CRE / Mundlak

Purpose

The correlated random effects (CRE) pathway, implemented as a Mundlak device, augments hierarchical DSAMbayes models with group-mean terms. This separates within-group variation from between-group variation for selected regressors, reducing confounding bias when group-level means are correlated with the random effects.

When to use CRE

Use CRE when:

The model is hierarchical (panel data with (term | group) syntax).
Time-varying regressors (e.g. media spend) have group-level means that may be correlated with the group intercept or slope.
You want to decompose effects into within-group (temporal) and between-group (cross-sectional) components.

Do not use CRE when:

The model is BLM or pooled (CRE requires hierarchical class).
The panel has only one group (no between-group variation exists).
All regressors of interest are time-invariant (CRE mean terms would be constant).

Construction

CRE is applied after model construction via set_cre():

model <- blm(
  kpi ~ m_tv + m_search + trend + (1 + m_tv + m_search | market),
  data = panel_df
)
model <- set_cre(model, vars = c("m_tv", "m_search"))

What `set_cre()` does

Resolves the grouping variable. If the formula has one group factor, it is used automatically. If multiple group factors exist, the group argument must be specified explicitly.
Generates group-mean column names. For each variable in vars, a mean-term column is named cre_mean_<variable> (configurable via prefix).
Augments the data. apply_cre_data() computes group-level means of each CRE variable and joins them back to the panel data as new columns.
Updates the formula. The generated mean terms are appended to the population formula as fixed effects.
Extends priors and boundaries. Default prior and boundary entries are added for each new mean term, matching the existing prior schema.

YAML runner configuration

When using the runner, CRE is configured via:

cre:
  enabled: true
  vars: [m_tv, m_search, m_social]
  group: market
  prefix: cre_mean_

The runner calls set_cre() during model construction if cre.enabled: true.

Mundlak decomposition

For a regressor $x_{gt}$ (group $g$, time $t$), the Mundlak device decomposes the effect into:

Within-group effect: the coefficient on $x_{gt}$ in the population formula captures temporal variation after conditioning on the group mean.
Between-group effect: the coefficient on $\bar{x}_g$ (the CRE mean term) captures cross-sectional variation in group-level averages.

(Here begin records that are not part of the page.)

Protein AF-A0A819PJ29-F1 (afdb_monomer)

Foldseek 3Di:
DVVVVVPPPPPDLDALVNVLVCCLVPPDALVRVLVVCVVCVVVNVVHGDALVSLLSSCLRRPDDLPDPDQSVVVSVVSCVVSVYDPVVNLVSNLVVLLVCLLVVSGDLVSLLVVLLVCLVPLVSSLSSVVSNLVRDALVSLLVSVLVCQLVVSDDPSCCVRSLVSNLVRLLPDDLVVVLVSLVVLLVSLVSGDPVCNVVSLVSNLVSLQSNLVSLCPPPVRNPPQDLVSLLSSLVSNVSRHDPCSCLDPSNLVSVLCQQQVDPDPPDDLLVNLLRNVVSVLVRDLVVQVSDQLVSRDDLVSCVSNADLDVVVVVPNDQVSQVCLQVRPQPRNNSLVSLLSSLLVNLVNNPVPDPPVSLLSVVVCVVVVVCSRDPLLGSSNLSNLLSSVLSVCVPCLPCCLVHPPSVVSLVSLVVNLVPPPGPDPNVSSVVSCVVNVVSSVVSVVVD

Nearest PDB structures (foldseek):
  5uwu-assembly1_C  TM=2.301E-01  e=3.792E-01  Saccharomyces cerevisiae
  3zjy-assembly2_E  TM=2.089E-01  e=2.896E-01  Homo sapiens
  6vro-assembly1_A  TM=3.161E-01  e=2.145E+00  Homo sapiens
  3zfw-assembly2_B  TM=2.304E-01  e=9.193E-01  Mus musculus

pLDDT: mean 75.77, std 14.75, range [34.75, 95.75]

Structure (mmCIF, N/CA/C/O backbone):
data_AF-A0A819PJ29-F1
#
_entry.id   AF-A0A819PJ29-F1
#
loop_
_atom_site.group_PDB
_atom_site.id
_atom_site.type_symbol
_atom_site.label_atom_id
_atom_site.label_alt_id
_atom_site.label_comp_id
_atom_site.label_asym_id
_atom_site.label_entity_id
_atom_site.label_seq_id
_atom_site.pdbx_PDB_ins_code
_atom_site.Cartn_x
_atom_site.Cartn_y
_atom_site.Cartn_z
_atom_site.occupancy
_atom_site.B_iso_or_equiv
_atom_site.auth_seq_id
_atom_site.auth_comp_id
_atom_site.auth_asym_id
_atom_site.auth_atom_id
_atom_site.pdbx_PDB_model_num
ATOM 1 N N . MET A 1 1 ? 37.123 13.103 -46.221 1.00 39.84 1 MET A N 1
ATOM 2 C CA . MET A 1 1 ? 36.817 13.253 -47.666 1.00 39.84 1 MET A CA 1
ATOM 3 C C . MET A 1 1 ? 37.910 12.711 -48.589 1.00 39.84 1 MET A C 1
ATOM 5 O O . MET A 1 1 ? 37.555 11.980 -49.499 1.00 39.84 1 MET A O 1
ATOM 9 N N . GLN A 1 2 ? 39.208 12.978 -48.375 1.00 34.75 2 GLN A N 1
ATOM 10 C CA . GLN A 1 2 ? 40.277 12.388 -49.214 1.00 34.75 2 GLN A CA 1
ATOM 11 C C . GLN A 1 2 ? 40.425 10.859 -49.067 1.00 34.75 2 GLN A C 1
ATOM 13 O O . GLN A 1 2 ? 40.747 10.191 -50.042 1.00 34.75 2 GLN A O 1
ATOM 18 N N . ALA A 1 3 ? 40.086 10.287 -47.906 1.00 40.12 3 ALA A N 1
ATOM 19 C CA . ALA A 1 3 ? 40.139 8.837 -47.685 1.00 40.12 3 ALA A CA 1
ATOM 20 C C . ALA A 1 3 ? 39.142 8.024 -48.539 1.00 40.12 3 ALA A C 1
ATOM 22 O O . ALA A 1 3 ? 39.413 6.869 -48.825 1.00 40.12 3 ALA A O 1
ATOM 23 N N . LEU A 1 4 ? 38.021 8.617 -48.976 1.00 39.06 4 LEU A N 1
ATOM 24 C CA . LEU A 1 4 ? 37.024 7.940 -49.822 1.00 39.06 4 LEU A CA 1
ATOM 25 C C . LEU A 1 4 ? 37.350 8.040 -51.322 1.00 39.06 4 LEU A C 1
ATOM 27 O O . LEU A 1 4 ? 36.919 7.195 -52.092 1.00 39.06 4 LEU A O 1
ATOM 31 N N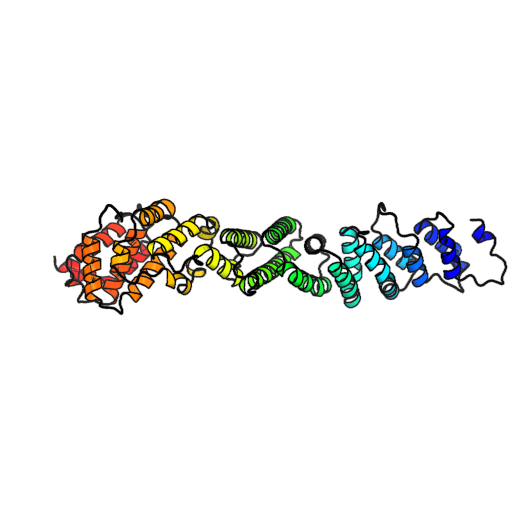 . LYS A 1 5 ? 38.136 9.042 -51.746 1.00 39.19 5 LYS A N 1
ATOM 32 C CA . LYS A 1 5 ? 38.562 9.205 -53.151 1.00 39.19 5 LYS A CA 1
ATOM 33 C C . LYS A 1 5 ? 39.813 8.399 -53.517 1.00 39.19 5 LYS A C 1
ATOM 35 O O . LYS A 1 5 ? 40.054 8.183 -54.697 1.00 39.19 5 LYS A O 1
ATOM 40 N N . ALA A 1 6 ? 40.595 7.958 -52.533 1.00 39.31 6 ALA A N 1
ATOM 41 C CA . ALA A 1 6 ? 41.802 7.159 -52.754 1.00 39.31 6 ALA A CA 1
ATOM 42 C C . ALA A 1 6 ? 41.527 5.652 -52.945 1.00 39.31 6 ALA A C 1
ATOM 44 O O . ALA A 1 6 ? 42.468 4.882 -53.094 1.00 39.31 6 ALA A O 1
ATOM 45 N N . ILE A 1 7 ? 40.260 5.221 -52.930 1.00 44.25 7 ILE A N 1
ATOM 46 C CA . ILE A 1 7 ? 39.870 3.805 -52.973 1.00 44.25 7 ILE A CA 1
ATOM 47 C C . ILE A 1 7 ? 39.018 3.537 -54.216 1.00 44.25 7 ILE A C 1
ATOM 49 O O . ILE A 1 7 ? 37.877 3.103 -54.132 1.00 44.25 7 ILE A O 1
ATOM 53 N N . ASN A 1 8 ? 39.567 3.878 -55.381 1.00 35.81 8 ASN A N 1
ATOM 54 C CA . ASN A 1 8 ? 38.959 3.593 -56.685 1.00 35.81 8 ASN A CA 1
ATOM 55 C C . ASN A 1 8 ? 39.767 2.546 -57.475 1.00 35.81 8 ASN A C 1
ATOM 57 O O . ASN A 1 8 ? 39.572 2.390 -58.677 1.00 35.81 8 ASN A O 1
ATOM 61 N N . ASP A 1 9 ? 40.685 1.843 -56.802 1.00 39.03 9 ASP A N 1
ATOM 62 C CA . ASP A 1 9 ? 41.438 0.728 -57.373 1.00 39.03 9 ASP A CA 1
ATOM 63 C C . ASP A 1 9 ? 40.670 -0.579 -57.130 1.00 39.03 9 ASP A C 1
ATOM 65 O O . ASP A 1 9 ? 40.499 -1.039 -55.999 1.00 39.03 9 ASP A O 1
ATOM 69 N N . SER A 1 10 ? 40.196 -1.170 -58.223 1.00 36.34 10 SER A N 1
ATOM 70 C CA . SER A 1 10 ? 39.248 -2.286 -58.345 1.00 36.34 10 SER A CA 1
ATOM 71 C C . SER A 1 10 ? 39.767 -3.660 -57.884 1.00 36.34 10 SER A C 1
ATOM 73 O O . SER A 1 10 ? 39.414 -4.689 -58.456 1.00 36.34 10 SER A O 1
ATOM 75 N N . ARG A 1 11 ? 40.618 -3.713 -56.853 1.00 41.31 11 ARG A N 1
ATOM 76 C CA . ARG A 1 11 ? 41.185 -4.970 -56.321 1.00 41.31 11 ARG A CA 1
ATOM 77 C C . ARG A 1 11 ? 41.093 -5.149 -54.807 1.00 41.31 11 ARG A C 1
ATOM 79 O O . ARG A 1 11 ? 41.551 -6.168 -54.299 1.00 41.31 11 ARG A O 1
ATOM 86 N N . TYR A 1 12 ? 40.469 -4.218 -54.092 1.00 44.19 12 TYR A N 1
ATOM 87 C CA . TYR A 1 12 ? 40.207 -4.364 -52.663 1.00 44.19 12 TYR A CA 1
ATOM 88 C C . TYR A 1 12 ? 38.706 -4.291 -52.406 1.00 44.19 12 TYR A C 1
ATOM 90 O O . TYR A 1 12 ? 38.115 -3.215 -52.421 1.00 44.19 12 TYR A O 1
ATOM 98 N N . HIS A 1 13 ? 38.097 -5.449 -52.163 1.00 49.12 13 HIS A N 1
ATOM 99 C CA . HIS A 1 13 ? 36.755 -5.538 -51.604 1.00 49.12 13 HIS A CA 1
ATOM 100 C C . HIS A 1 13 ? 36.767 -4.867 -50.221 1.00 49.12 13 HIS A C 1
ATOM 102 O O . HIS A 1 13 ? 37.285 -5.421 -49.253 1.00 49.12 13 HIS A O 1
ATOM 108 N N . LEU A 1 14 ? 36.282 -3.628 -50.140 1.00 55.38 14 LEU A N 1
ATOM 109 C CA . LEU A 1 14 ? 36.190 -2.886 -48.887 1.00 55.38 14 LEU A CA 1
ATOM 110 C C . LEU A 1 14 ? 35.048 -3.454 -48.045 1.00 55.38 14 LEU A C 1
ATOM 112 O O . LEU A 1 14 ? 33.879 -3.229 -48.352 1.00 55.38 14 LEU A O 1
ATOM 116 N N . GLN A 1 15 ? 35.375 -4.133 -46.949 1.00 61.38 15 GLN A N 1
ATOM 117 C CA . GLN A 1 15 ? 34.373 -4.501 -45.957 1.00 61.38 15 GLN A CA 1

The original coefficient on $x_{gt}$ in a standard random-effects model conflates both sources. Adding $\bar{x}_g$ as a fixed effect separates them.

Validation and identification warnings

Input validation

set_cre() validates:

The model is hierarchical (aborts for BLM or pooled).
All vars are present in the data and are numeric.
The group variable exists in the formula’s group factors.
No CRE mean terms appear in random-slope blocks (would cause double-counting).

Identification warnings

warn_cre_identification() checks two conditions after CRE setup:

More CRE variables than groups. If length(vars) > n_groups, between-effect estimates may be weakly identified. The function emits a warning.
Near-zero within-group variation. For each CRE variable, the within-group residual ($x_{gt} - \bar{x}_g$) standard deviation is checked. If it is effectively zero, within-effect identification is weak. The function emits a per-variable warning.

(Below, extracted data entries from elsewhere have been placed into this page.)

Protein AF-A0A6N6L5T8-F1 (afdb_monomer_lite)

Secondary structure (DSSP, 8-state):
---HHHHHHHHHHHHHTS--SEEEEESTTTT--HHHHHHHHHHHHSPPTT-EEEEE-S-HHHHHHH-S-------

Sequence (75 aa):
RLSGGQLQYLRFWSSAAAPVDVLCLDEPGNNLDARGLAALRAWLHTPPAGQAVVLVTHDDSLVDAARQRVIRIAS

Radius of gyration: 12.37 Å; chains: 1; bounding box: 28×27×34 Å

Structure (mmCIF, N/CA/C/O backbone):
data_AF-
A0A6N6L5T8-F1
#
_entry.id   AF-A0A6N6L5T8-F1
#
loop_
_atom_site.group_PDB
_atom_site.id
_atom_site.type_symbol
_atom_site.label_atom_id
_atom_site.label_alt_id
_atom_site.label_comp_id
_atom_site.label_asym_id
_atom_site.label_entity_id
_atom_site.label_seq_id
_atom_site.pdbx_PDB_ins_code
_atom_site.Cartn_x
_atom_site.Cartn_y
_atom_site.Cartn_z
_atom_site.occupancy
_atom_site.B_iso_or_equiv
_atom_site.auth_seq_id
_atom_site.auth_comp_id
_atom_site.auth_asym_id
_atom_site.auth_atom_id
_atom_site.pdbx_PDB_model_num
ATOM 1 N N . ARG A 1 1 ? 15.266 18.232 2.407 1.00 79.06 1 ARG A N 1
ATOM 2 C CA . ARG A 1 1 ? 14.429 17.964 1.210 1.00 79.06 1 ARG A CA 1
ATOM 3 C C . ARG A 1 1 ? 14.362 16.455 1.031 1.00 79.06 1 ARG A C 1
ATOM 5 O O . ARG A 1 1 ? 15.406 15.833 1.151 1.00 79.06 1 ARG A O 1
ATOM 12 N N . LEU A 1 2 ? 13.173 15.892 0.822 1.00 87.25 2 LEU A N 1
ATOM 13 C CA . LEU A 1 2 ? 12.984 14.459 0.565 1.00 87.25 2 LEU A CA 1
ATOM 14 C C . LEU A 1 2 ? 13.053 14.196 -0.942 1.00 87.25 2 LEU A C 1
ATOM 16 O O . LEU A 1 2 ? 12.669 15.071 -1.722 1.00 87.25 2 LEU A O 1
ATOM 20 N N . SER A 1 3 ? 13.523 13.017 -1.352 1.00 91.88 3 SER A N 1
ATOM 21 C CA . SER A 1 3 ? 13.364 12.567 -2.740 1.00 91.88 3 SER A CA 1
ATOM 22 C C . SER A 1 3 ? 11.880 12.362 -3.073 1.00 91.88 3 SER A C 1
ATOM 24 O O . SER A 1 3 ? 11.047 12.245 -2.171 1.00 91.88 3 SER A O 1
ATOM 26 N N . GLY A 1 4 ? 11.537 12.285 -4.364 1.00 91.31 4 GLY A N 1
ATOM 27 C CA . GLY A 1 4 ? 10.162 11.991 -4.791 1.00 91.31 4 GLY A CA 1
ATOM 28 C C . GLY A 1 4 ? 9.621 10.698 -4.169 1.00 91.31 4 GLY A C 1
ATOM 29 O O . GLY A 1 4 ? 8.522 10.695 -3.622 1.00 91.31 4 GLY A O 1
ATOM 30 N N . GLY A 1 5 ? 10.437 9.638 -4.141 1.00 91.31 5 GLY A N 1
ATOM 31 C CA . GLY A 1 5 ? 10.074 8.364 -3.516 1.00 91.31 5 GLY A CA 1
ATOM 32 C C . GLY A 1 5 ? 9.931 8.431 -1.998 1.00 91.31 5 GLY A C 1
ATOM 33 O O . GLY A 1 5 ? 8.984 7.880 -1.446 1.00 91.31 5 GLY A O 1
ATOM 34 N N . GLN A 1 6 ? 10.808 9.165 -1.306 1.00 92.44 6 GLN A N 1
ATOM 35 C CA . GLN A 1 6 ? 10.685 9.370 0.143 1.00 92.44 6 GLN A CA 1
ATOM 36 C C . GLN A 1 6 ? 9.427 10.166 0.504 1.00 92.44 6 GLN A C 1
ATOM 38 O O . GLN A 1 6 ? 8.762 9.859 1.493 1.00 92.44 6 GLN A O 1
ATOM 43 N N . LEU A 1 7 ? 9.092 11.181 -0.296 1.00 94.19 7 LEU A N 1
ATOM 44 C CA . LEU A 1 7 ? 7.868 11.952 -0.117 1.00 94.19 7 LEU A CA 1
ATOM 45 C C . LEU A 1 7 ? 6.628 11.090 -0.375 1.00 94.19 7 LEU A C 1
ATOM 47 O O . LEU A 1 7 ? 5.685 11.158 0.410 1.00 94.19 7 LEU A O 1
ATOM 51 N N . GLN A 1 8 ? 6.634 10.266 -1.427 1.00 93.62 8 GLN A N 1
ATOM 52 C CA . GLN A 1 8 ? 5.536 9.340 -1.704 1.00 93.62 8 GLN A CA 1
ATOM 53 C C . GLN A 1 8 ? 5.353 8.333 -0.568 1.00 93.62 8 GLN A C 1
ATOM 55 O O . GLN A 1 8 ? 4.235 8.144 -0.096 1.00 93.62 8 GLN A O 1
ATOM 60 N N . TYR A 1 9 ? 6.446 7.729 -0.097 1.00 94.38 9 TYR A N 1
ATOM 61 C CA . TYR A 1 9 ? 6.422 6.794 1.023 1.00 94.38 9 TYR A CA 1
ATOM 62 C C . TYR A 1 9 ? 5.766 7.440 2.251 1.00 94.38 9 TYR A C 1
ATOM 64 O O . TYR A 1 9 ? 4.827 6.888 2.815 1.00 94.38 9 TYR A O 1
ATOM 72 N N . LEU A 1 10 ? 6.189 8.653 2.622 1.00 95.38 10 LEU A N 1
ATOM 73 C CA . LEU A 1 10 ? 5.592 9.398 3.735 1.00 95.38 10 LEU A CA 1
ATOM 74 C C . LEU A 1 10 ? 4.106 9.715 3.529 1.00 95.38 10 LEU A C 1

Zero-variance CRE mean terms

If a CRE mean term has zero variance across all observations (possible when the underlying variable has identical group means), calculate_scaling_terms() in R/scale.R will abort when scale=TRUE. The error message identifies the constant CRE columns and suggests using model.type: re (without CRE) or model.scale: false as workarounds.

Panel assumptions

Balanced panels are not required. apply_cre_data() computes group means using dplyr::group_by() and mean(), which handles unequal group sizes.
Missing values in CRE variables are excluded from the group-mean calculation (na.rm = TRUE).
Group-mean recomputation. CRE mean columns are recomputed each time apply_cre_data() is called, including during prep_data_for_fit.hierarchical(). Existing CRE mean columns are dropped and regenerated to prevent stale values.

Decomposition and reporting

CRE mean terms appear as ordinary fixed-effect terms in the population formula. This means:

Posterior summary includes CRE mean-term coefficients alongside other population coefficients.
Response decomposition via decomp() attributes fitted-value contributions to CRE mean terms separately from their within-group counterparts.
Plots (posterior forest, prior-vs-posterior) include CRE mean terms.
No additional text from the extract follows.